多个 ZooKeeper 服务器支持大型 Hadoop 集群。每台客户端机器与一台 ZooKeeper 服务器通信以检索和更新其同步信息。一些实时示例如下 −
Multiple ZooKeeper servers support large Hadoop clusters. Each client machine communicates with one of the ZooKeeper servers to retrieve and update its synchronization information. Some of the real-time examples are −
-
Human Genome Project − The Human Genome Project contains terabytes of data. Hadoop MapReduce framework can be used to analyze the dataset and find interesting facts for human development.
-
Healthcare − Hospitals can store, retrieve, and analyze huge sets of patient medical records, which are normally in terabytes.
Apache HBase
Apache HBase 是一个开源、分布式 NoSQL 数据库,用于大数据集的实时读/写访问,并在 HDFS 之上运行。HBase 遵循 master-slave architecture ,其中 HBase Master 管理所有从属。从属被称为 Region servers 。
Apache HBase is an open source, distributed, NoSQL database used for real-time read/write access of large datasets and runs on top of the HDFS. HBase follows master-slave architecture where the HBase Master governs all the slaves. Slaves are referred as Region servers.
HBase 分布式应用程序的安装依赖于一个正在运行的 ZooKeeper 集群。Apache HBase 使用 ZooKeeper 来跟踪主服务器和地区服务器中分布式数据的状态,这依靠 centralized configuration management 和 distributed mutex 机制。以下是一些 HBase 的用例 −
HBase distributed application installation depends on a running ZooKeeper cluster. Apache HBase uses ZooKeeper to track the status of distributed data throughout the master and region servers with the help of centralized configuration management and distributed mutex mechanisms. Here are some of the use-cases of HBase −
-
Telecom − Telecom industry stores billions of mobile call records (around 30TB / month) and accessing these call records in real time become a huge task. HBase can be used to process all the records in real time, easily and efficiently.
-
Social network − Similar to telecom industry, sites like Twitter, LinkedIn, and Facebook receive huge volumes of data through the posts created by users. HBase can be used to find recent trends and other interesting facts.
Apache Solr
Apache Solr 是一个用 Java 编写的快速、开源的搜索平台。它是一个速度惊人、容错的分布式搜索引擎。它建立在 Lucene 之上,是一个高性能、功能齐全的文本搜索引擎。

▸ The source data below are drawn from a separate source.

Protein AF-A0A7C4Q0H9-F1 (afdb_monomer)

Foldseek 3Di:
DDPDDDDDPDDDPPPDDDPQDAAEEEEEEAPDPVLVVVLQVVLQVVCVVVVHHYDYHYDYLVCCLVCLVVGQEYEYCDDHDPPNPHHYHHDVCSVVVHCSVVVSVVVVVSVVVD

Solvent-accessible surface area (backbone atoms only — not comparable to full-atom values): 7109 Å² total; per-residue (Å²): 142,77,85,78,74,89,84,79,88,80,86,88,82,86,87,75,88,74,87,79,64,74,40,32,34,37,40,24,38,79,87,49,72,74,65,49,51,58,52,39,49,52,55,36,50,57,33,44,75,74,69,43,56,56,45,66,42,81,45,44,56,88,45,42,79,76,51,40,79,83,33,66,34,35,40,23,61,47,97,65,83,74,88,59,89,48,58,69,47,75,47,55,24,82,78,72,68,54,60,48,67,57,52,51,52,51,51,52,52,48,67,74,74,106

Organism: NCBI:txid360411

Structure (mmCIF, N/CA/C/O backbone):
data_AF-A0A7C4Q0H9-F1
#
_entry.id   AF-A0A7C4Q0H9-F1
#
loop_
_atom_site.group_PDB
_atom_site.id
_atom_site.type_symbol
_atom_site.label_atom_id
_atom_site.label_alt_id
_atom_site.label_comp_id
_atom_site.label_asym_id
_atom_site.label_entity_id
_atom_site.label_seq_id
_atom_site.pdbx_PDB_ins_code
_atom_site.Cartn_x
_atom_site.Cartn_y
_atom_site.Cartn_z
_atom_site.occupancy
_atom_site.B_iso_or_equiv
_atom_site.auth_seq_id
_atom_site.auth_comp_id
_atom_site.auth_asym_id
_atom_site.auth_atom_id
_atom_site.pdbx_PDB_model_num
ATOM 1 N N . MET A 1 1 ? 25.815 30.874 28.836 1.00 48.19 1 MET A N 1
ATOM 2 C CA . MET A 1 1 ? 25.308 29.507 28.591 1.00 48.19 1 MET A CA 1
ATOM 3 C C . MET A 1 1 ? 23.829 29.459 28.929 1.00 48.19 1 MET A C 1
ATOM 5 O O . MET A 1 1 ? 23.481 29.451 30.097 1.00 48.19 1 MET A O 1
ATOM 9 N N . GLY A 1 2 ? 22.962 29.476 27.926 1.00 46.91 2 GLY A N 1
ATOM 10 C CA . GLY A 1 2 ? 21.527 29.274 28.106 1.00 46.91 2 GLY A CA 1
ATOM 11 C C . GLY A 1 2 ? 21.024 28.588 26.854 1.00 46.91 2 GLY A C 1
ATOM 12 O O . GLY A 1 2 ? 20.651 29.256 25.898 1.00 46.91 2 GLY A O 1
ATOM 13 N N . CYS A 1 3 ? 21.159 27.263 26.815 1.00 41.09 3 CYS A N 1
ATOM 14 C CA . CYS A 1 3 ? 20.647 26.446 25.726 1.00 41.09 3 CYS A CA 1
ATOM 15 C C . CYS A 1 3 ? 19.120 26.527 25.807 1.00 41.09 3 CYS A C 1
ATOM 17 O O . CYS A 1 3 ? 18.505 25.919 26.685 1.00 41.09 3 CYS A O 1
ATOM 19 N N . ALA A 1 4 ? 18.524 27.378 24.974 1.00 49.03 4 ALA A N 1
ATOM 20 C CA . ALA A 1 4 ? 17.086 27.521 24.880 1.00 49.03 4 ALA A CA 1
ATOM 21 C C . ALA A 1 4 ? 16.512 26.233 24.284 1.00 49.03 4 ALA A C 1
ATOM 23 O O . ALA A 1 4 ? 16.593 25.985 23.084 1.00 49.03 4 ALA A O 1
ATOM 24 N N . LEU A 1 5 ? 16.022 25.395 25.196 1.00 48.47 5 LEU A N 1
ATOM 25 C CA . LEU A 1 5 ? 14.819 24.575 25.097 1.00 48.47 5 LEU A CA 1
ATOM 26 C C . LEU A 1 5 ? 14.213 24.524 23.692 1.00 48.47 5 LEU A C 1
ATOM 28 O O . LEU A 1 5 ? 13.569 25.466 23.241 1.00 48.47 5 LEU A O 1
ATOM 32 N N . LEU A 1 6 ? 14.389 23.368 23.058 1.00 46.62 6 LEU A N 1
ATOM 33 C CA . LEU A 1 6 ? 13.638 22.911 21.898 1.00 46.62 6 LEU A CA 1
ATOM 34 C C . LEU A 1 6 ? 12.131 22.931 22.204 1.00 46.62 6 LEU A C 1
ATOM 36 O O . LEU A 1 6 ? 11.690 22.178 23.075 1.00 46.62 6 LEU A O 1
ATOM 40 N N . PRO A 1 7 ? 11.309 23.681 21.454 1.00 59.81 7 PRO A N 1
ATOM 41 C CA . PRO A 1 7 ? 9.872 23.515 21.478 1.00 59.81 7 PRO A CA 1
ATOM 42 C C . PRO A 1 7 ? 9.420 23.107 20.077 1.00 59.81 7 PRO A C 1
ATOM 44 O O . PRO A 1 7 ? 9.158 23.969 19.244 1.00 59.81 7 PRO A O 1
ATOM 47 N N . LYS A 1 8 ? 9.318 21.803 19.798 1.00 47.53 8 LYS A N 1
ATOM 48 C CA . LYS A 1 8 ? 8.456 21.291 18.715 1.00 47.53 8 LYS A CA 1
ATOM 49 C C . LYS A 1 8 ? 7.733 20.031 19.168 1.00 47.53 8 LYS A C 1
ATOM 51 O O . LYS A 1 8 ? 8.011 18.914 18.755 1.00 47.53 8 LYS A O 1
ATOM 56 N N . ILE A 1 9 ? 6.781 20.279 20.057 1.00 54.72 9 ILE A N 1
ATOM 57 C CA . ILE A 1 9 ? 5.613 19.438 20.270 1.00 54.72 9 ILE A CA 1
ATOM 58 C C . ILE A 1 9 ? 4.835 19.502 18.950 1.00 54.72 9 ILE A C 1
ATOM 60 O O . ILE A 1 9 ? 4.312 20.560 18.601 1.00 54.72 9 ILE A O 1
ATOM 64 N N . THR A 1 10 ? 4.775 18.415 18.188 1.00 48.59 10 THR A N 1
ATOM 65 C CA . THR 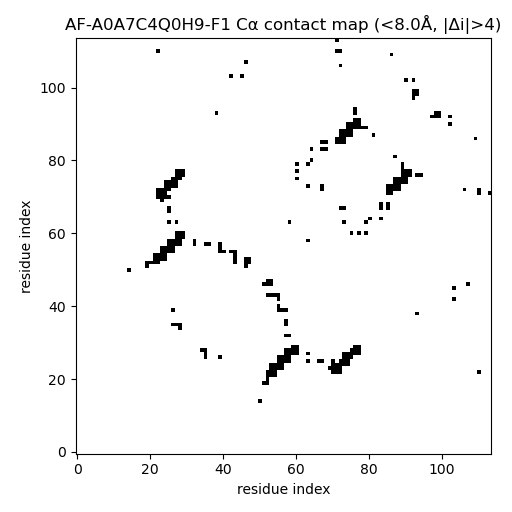A 1 10 ? 3.927 18.367 16.991 1.00 48.59 10 THR A CA 1
ATOM 66 C C . THR A 1 10 ? 3.264 16.999 16.861 1.00 48.59 10 THR A C 1
ATOM 68 O O . THR A 1 10 ? 3.893 16.045 16.428 1.00 48.59 10 THR A O 1
ATOM 71 N N . LYS A 1 11 ? 1.955 16.989 17.172 1.00 47.22 11 LYS A N 1
ATOM 72 C CA . LYS A 1 11 ? 0.901 16.112 16.618 1.00 47.22 11 LYS A CA 1
ATOM 73 C C . LYS A 1 11 ? 0.646 14.721 17.238 1.00 47.22 11 LYS A C 1
ATOM 75 O O . LYS A 1 11 ? 0.508 13.750 16.512 1.00 47.22 11 LYS A O 1
ATOM 80 N N . GLU A 1 12 ? 0.402 14.641 18.549 1.00 49.47 12 GLU A N 1
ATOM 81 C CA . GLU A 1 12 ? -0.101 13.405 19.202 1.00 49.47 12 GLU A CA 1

Apache Solr is a fast, open source search platform written in Java. It is a blazing fast, faulttolerant distributed search engine. Built on top of Lucene, it is a high-performance, full-featured text search engine.
Solr 大量使用了 ZooKeeper 的每一个功能,例如配置管理、领导者选举、节点管理、数据的锁定和同步。
Solr extensively uses every feature of ZooKeeper such as Configuration management, Leader election, node management, Locking and syncronization of data.
Solr 有两个不同的部分: indexing 和 searching 。索引是一个以适当格式存储数据的过程,以便以后可以对其进行搜索。Solr 使用 ZooKeeper 在多个节点上对数据建立索引并从多个节点进行搜索。ZooKeeper 贡献了以下功能 −
Solr has two distinct parts, indexing and searching. Indexing is a process of storing the data in a proper format so that it can be searched later. Solr uses ZooKeeper for both indexing the data in multiple nodes and searching from multiple nodes. ZooKeeper contributes the following features −
-
Add / remove nodes as and when needed
-
Replication of data between nodes and subsequently minimizing data loss
-
Sharing of data between multiple nodes and subsequently searching from multiple nodes for faster search results
Apache Solr 的一些用例包括电子商务、职位搜索等。
Some of the use-cases of Apache Solr include e-commerce, job search, etc.